Presently he fell into conversation with a priest, a man perhaps fifty years of age, in shabby black canonicals.

They talked as they walked up and down. The priest, Charles learned, was travelling to Douranenez from a seminary at Pontivy; he was on his way to take up a new cure in the great Church of Ste-Helene in the middle of the town. He told Charles quite simply the reason for the vacancy that he was to fill. His predecessor had been executed by the Germans.

"You understand," he said ingenuously, "that in my calling one is sometimes in a difficult position, more difficult than I anticipated when as a young man I joined the Order."

In the dim light of the stars Charles glanced curiously at his companion. Was this just the folly of an unworldly old man, or was it-courage? He could not resist the endeavour to find out.

"A middle course is usually possible," he said. He was mindful of the warning that he had received in Brest. "The Germans, after all, are men like ourselves. It is not necessary always to be finding means to irritate them."

The priest said very quietly: "The Germans are not people like ourselves. They are creatures of the Devil, vowed to idolatry, and followers of Mithras. If you deny that, you deceive yourself, my son."

Charles did not wish to argue; they walked a few paces in silence. Then the priest spoke again.

"I am not one of those who consider matters of the earthly sphere," he said. "Our life and our hope of things to come lie not in this world. I do not think it matters very much who exercises dominion over these fields of France, whether our race, or the Germans, or even the English, who in bygone times ruled here for a century. The Church does not concern herself with conquests of that sort. We fight against the conquest of the soul."

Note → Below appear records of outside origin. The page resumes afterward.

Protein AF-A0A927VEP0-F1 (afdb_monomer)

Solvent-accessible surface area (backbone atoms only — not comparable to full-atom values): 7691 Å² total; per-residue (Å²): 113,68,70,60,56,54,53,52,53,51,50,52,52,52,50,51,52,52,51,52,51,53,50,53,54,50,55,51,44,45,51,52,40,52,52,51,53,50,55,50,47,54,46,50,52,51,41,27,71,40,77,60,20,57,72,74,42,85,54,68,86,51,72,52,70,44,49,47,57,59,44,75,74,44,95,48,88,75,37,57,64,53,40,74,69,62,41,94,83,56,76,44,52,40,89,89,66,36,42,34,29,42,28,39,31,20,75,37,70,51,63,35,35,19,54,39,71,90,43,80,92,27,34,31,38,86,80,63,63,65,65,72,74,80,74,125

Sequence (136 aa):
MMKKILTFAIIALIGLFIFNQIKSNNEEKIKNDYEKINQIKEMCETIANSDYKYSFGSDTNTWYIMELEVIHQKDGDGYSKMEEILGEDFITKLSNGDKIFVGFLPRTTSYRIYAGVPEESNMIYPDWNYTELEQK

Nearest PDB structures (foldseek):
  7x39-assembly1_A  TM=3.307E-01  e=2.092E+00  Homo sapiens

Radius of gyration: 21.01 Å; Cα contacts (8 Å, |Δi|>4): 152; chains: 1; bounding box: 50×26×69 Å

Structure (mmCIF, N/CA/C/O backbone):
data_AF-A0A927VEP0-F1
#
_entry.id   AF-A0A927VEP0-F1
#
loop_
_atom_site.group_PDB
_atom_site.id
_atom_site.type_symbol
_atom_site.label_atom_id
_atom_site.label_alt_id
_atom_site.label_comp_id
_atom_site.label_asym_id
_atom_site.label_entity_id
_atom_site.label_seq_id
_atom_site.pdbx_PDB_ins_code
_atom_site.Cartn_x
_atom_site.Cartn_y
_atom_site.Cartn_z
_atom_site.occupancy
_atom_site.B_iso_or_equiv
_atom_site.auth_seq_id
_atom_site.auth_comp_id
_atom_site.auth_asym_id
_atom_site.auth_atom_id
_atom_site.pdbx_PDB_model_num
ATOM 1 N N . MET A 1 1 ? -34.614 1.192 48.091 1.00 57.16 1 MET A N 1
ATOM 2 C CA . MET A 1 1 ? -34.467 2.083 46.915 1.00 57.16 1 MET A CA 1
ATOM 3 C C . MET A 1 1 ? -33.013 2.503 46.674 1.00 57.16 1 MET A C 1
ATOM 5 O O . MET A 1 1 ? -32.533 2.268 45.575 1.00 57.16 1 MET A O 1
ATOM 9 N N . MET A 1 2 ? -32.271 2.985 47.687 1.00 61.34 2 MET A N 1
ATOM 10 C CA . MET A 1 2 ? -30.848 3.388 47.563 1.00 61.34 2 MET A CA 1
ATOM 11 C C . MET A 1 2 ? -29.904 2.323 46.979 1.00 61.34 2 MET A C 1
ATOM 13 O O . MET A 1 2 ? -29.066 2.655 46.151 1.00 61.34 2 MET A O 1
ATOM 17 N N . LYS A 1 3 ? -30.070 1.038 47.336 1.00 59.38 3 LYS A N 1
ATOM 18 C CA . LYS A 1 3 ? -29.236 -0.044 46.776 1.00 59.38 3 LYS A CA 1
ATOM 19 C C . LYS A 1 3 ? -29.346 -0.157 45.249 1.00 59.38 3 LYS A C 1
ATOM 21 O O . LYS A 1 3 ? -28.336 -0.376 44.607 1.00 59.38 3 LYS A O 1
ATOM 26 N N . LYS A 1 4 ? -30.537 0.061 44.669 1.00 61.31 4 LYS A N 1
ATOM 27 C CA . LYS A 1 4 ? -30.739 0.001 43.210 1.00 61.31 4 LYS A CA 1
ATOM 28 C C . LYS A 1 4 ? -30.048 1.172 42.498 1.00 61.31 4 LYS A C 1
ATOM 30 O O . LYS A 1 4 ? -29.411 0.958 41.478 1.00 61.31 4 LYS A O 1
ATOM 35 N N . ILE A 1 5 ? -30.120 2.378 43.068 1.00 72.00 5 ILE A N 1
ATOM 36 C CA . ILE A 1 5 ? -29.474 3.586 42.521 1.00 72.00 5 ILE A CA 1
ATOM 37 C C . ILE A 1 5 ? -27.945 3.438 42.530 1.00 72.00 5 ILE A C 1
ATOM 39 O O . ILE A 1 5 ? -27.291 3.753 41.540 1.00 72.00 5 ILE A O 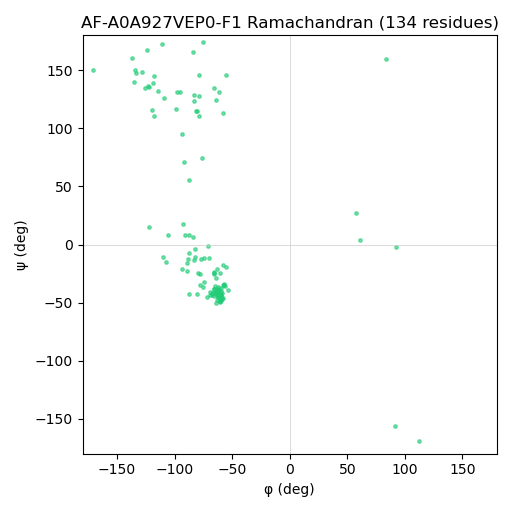1
ATOM 43 N N . LEU A 1 6 ? -27.385 2.884 43.612 1.00 74.88 6 LEU A N 1
ATOM 44 C CA . LEU A 1 6 ? -25.950 2.612 43.715 1.00 74.88 6 LEU A CA 1
ATOM 45 C C . LEU A 1 6 ? -25.482 1.583 42.670 1.00 74.88 6 LEU A C 1
ATOM 47 O O . LEU A 1 6 ? -24.446 1.775 42.043 1.00 74.88 6 LEU A O 1
ATOM 51 N N . THR 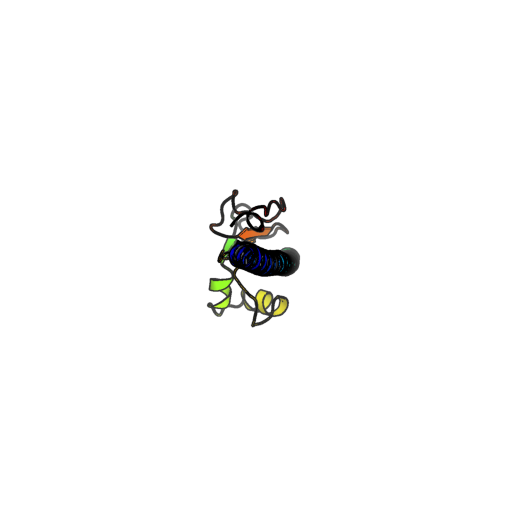A 1 7 ? -26.263 0.525 42.429 1.00 74.00 7 TH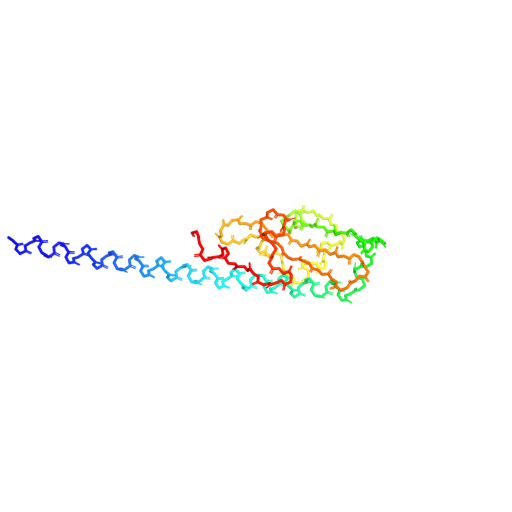R A N 1
ATOM 52 C CA . THR A 1 7 ? -25.951 -0.471 41.391 1.00 74.00 7 THR A CA 1
ATOM 53 C C . THR A 1 7 ? -25.983 0.132 39.983 1.00 74.00 7 THR A C 1
ATOM 55 O O . THR A 1 7 ? -25.085 -0.140 39.193 1.00 74.00 7 THR A O 1
ATOM 58 N N . PHE A 1 8 ? -26.959 0.994 39.676 1.00 74.38 8 PHE A N 1
ATOM 59 C CA . PHE A 1 8 ? -27.029 1.687 38.382 1.00 74.38 8 PHE A CA 1
ATOM 60 C C . PHE A 1 8 ? -25.832 2.617 38.144 1.00 74.38 8 PHE A C 1
ATOM 62 O O . PHE A 1 8 ? -25.287 2.631 37.043 1.00 74.38 8 PHE A O 1
ATOM 69 N N . ALA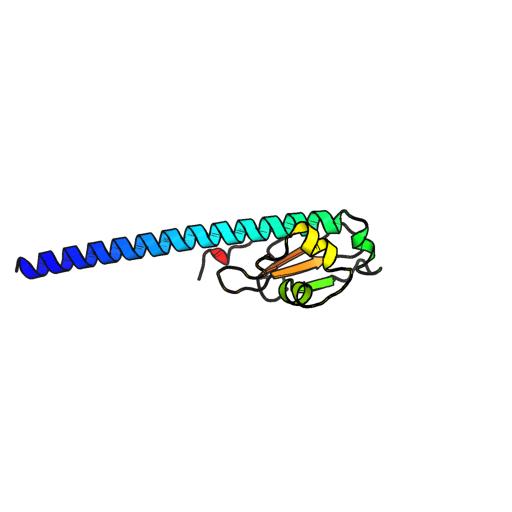 A 1 9 ? -25.383 3.344 39.171 1.00 76.44 9 ALA A N 1
ATOM 70 C CA . ALA A 1 9 ? -24.213 4.216 39.067 1.00 76.44 9 ALA A CA 1
ATOM 71 C C . ALA A 1 9 ? -22.920 3.429 38.783 1.00 76.44 9 ALA A C 1
ATOM 73 O O . ALA A 1 9 ? -22.111 3.846 37.958 1.00 76.44 9 ALA A O 1
ATOM 74 N N . ILE A 1 10 ? -22.746 2.262 39.413 1.00 80.06 10 ILE A N 1
ATOM 75 C CA . ILE A 1 10 ? -21.577 1.397 39.188 1.00 80.06 10 ILE A CA 1
ATOM 76 C C . ILE A 1 10 ? -21.585 0.820 37.766 1.00 80.06 10 ILE A C 1
ATOM 78 O O . ILE A 1 10 ? -20.557 0.844 37.094 1.00 80.06 10 ILE A O 1
ATOM 82 N N . ILE A 1 11 ? -22.739 0.356 37.274 1.00 82.25 11 ILE A N 1
ATOM 83 C CA . ILE A 1 11 ? -22.865 -0.164 35.901 1.00 82.25 11 ILE A CA 1
ATOM 84 C C . ILE A 1 11 ? -22.570 0.936 34.874 1.00 82.25 11 ILE A C 1
ATOM 86 O O . ILE A 1 11 ? -21.856 0.685 33.906 1.00 82.25 11 ILE A O 1
ATOM 90 N N . ALA A 1 12 ? -23.060 2.158 35.098 1.00 80.00 12 ALA A N 1
ATOM 91 C CA . ALA A 1 12 ? -22.790 3.290 34.215 1.00 80.00 12 ALA A CA 1
ATOM 92 C C . ALA A 1 12 ? -21.293 3.643 34.157 1.00 80.00 12 ALA A C 1
ATOM 94 O O . ALA A 1 12 ? -20.769 3.901 33.076 1.00 80.00 12 ALA A O 1
ATOM 95 N N . LEU A 1 13 ? -20.589 3.603 35.294 1.00 78.50 13 LEU A N 1
ATOM 96 C CA . LEU A 1 13 ? -19.146 3.863 35.357 1.00 78.50 13 LEU A CA 1
ATOM 97 C C . LEU A 1 13 ? -18.319 2.774 34.665 1.00 78.50 13 LEU A C 1
ATOM 99 O O . LEU A 1 13 ? -17.388 3.097 33.931 1.00 78.50 13 LEU A O 1
ATOM 103 N N . ILE A 1 14 ? -18.675 1.498 34.847 1.00 82.25 14 ILE A N 1
ATOM 104 C CA . ILE A 1 14 ? -18.022 0.384 34.142 1.00 82.25 14 ILE A CA 1
ATOM 105 C C . ILE A 1 14 ? -18.279 0.492 32.634 1.00 82.25 14 ILE A C 1
ATOM 107 O O . ILE A 1 14 ? -17.351 0.337 31.844 1.00 82.25 14 ILE A O 1
ATOM 111 N N . GLY A 1 15 ? -19.510 0.820 32.231 1.00 73.31 15 GLY A N 1
ATOM 112 C CA . GLY A 1 15 ? -19.862 1.049 30.829 1.00 73.31 15 GLY A CA 1
ATOM 113 C C . GLY A 1 15 ? -19.052 2.183 30.196 1.00 73.31 15 GLY A C 1
ATOM 114 O O . GLY A 1 15 ? -18.505 2.005 29.112 1.00 73.31 15 GLY A O 1
ATOM 115 N N . LEU A 1 16 ? -18.902 3.312 30.897 1.00 79.88 16 LEU A N 1
ATOM 116 C CA . LEU A 1 16 ? -18.059 4.437 30.473 1.00 79.88 16 LEU A CA 1
ATOM 117 C C . LEU A 1 16 ? -16.579 4.054 30.362 1.00 79.88 16 LEU A C 1
ATOM 119 O O . LEU A 1 16 ? -15.916 4.444 29.404 1.00 79.88 16 LEU A O 1
ATOM 123 N N . PHE A 1 17 ? -16.061 3.281 31.317 1.00 78.00 17 PHE A N 1
ATOM 124 C CA . PHE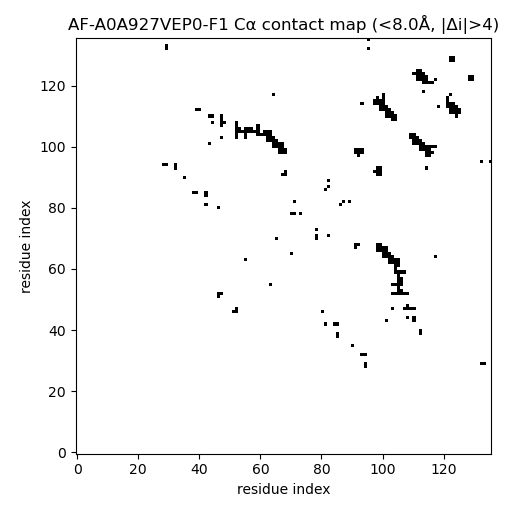 A 1 17 ? -14.673 2.822 31.296 1.00 78.00 17 PHE A CA 1
ATOM 125 C C . PHE A 1 17 ? -14.392 1.912 30.094 1.00 78.00 17 PHE A C 1
ATOM 127 O O . PHE A 1 17 ? -13.428 2.137 29.364 1.00 78.00 17 PHE A O 1
ATOM 134 N N . ILE A 1 18 ? -15.265 0.930 29.852 1.00 78.88 18 ILE A N 1
ATOM 135 C CA . ILE A 1 18 ? -15.156 0.018 28.706 1.00 78.88 18 ILE A CA 1
ATOM 136 C C . ILE A 1 18 ? -15.272 0.799 27.393 1.00 78.88 18 ILE A C 1
ATOM 138 O O . ILE A 1 18 ? -14.458 0.603 26.495 1.00 78.88 18 ILE A O 1
ATOM 142 N N . PHE A 1 19 ? -16.233 1.720 27.293 1.00 76.00 19 PHE A N 1
ATOM 143 C CA . PHE A 1 19 ? -16.413 2.553 26.104 1.00 76.00 19 PHE A CA 1
ATOM 144 C C . PHE A 1 19 ? -15.158 3.372 25.780 1.00 76.00 19 PHE A C 1
ATOM 146 O O . PHE A 1 19 ? -14.698 3.373 24.640 1.00 76.00 19 PHE A O 1
ATOM 153 N N . ASN A 1 20 ? -14.563 4.017 26.786 1.00 71.81 20 ASN A N 1
ATOM 154 C CA . ASN A 1 20 ? -13.350 4.809 26.599 1.00 71.81 20 ASN A CA 1
ATOM 155 C C . ASN A 1 20 ? -12.147 3.947 26.195 1.00 71.81 20 ASN A C 1
ATOM 157 O O . ASN A 1 20 ? -11.370 4.372 25.343 1.00 71.81 20 ASN A O 1
ATOM 161 N N . GLN A 1 21 ? -12.001 2.738 26.751 1.00 69.50 21 GLN A N 1
ATOM 162 C CA . GLN A 1 21 ? -10.946 1.818 26.315 1.00 69.50 21 GLN A CA 1
ATOM 163 C C . GLN A 1 21 ? -11.136 1.348 24.872 1.00 69.50 21 GLN A C 1
ATOM 165 O O . GLN A 1 21 ? -10.176 1.350 24.108 1.00 69.50 21 GLN A O 1
ATOM 170 N N . ILE A 1 22 ? -12.358 0.979 24.476 1.00 72.31 22 ILE A N 1
ATOM 171 C CA . ILE A 1 22 ? -12.652 0.571 23.093 1.00 72.31 22 ILE A CA 1
ATOM 172 C C . ILE A 1 22 ? -12.335 1.716 22.132 1.00 72.31 22 ILE A C 1
ATOM 174 O O . ILE A 1 22 ? -11.674 1.502 21.119 1.00 72.31 22 ILE A O 1
ATOM 178 N N . LYS A 1 23 ? -12.756 2.938 22.476 1.00 70.69 23 LYS A N 1
ATOM 179 C CA . LYS A 1 23 ? -12.489 4.125 21.666 1.00 70.69 23 LYS A CA 1
ATOM 180 C C . LYS A 1 23 ? -10.987 4.382 21.514 1.00 70.69 23 LYS A C 1
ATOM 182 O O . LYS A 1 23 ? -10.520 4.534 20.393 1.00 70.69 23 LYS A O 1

Half-heartedly Charles tried to turn the conversation into safer channels. "The Germans have their Lutheran religion," he said. "The English also, and the Americans, and the Dutch. I do not see much difference."

The man said: "The English are not members of the true Church. They worship Jesus Christ in a foolish and misguided way, and as a social usage rather than a true belief. Yet they do worship, and they have no other gods. And so it is with all the other countries that you name. But not with Germany."

"So much the worse for them, father," said Charles.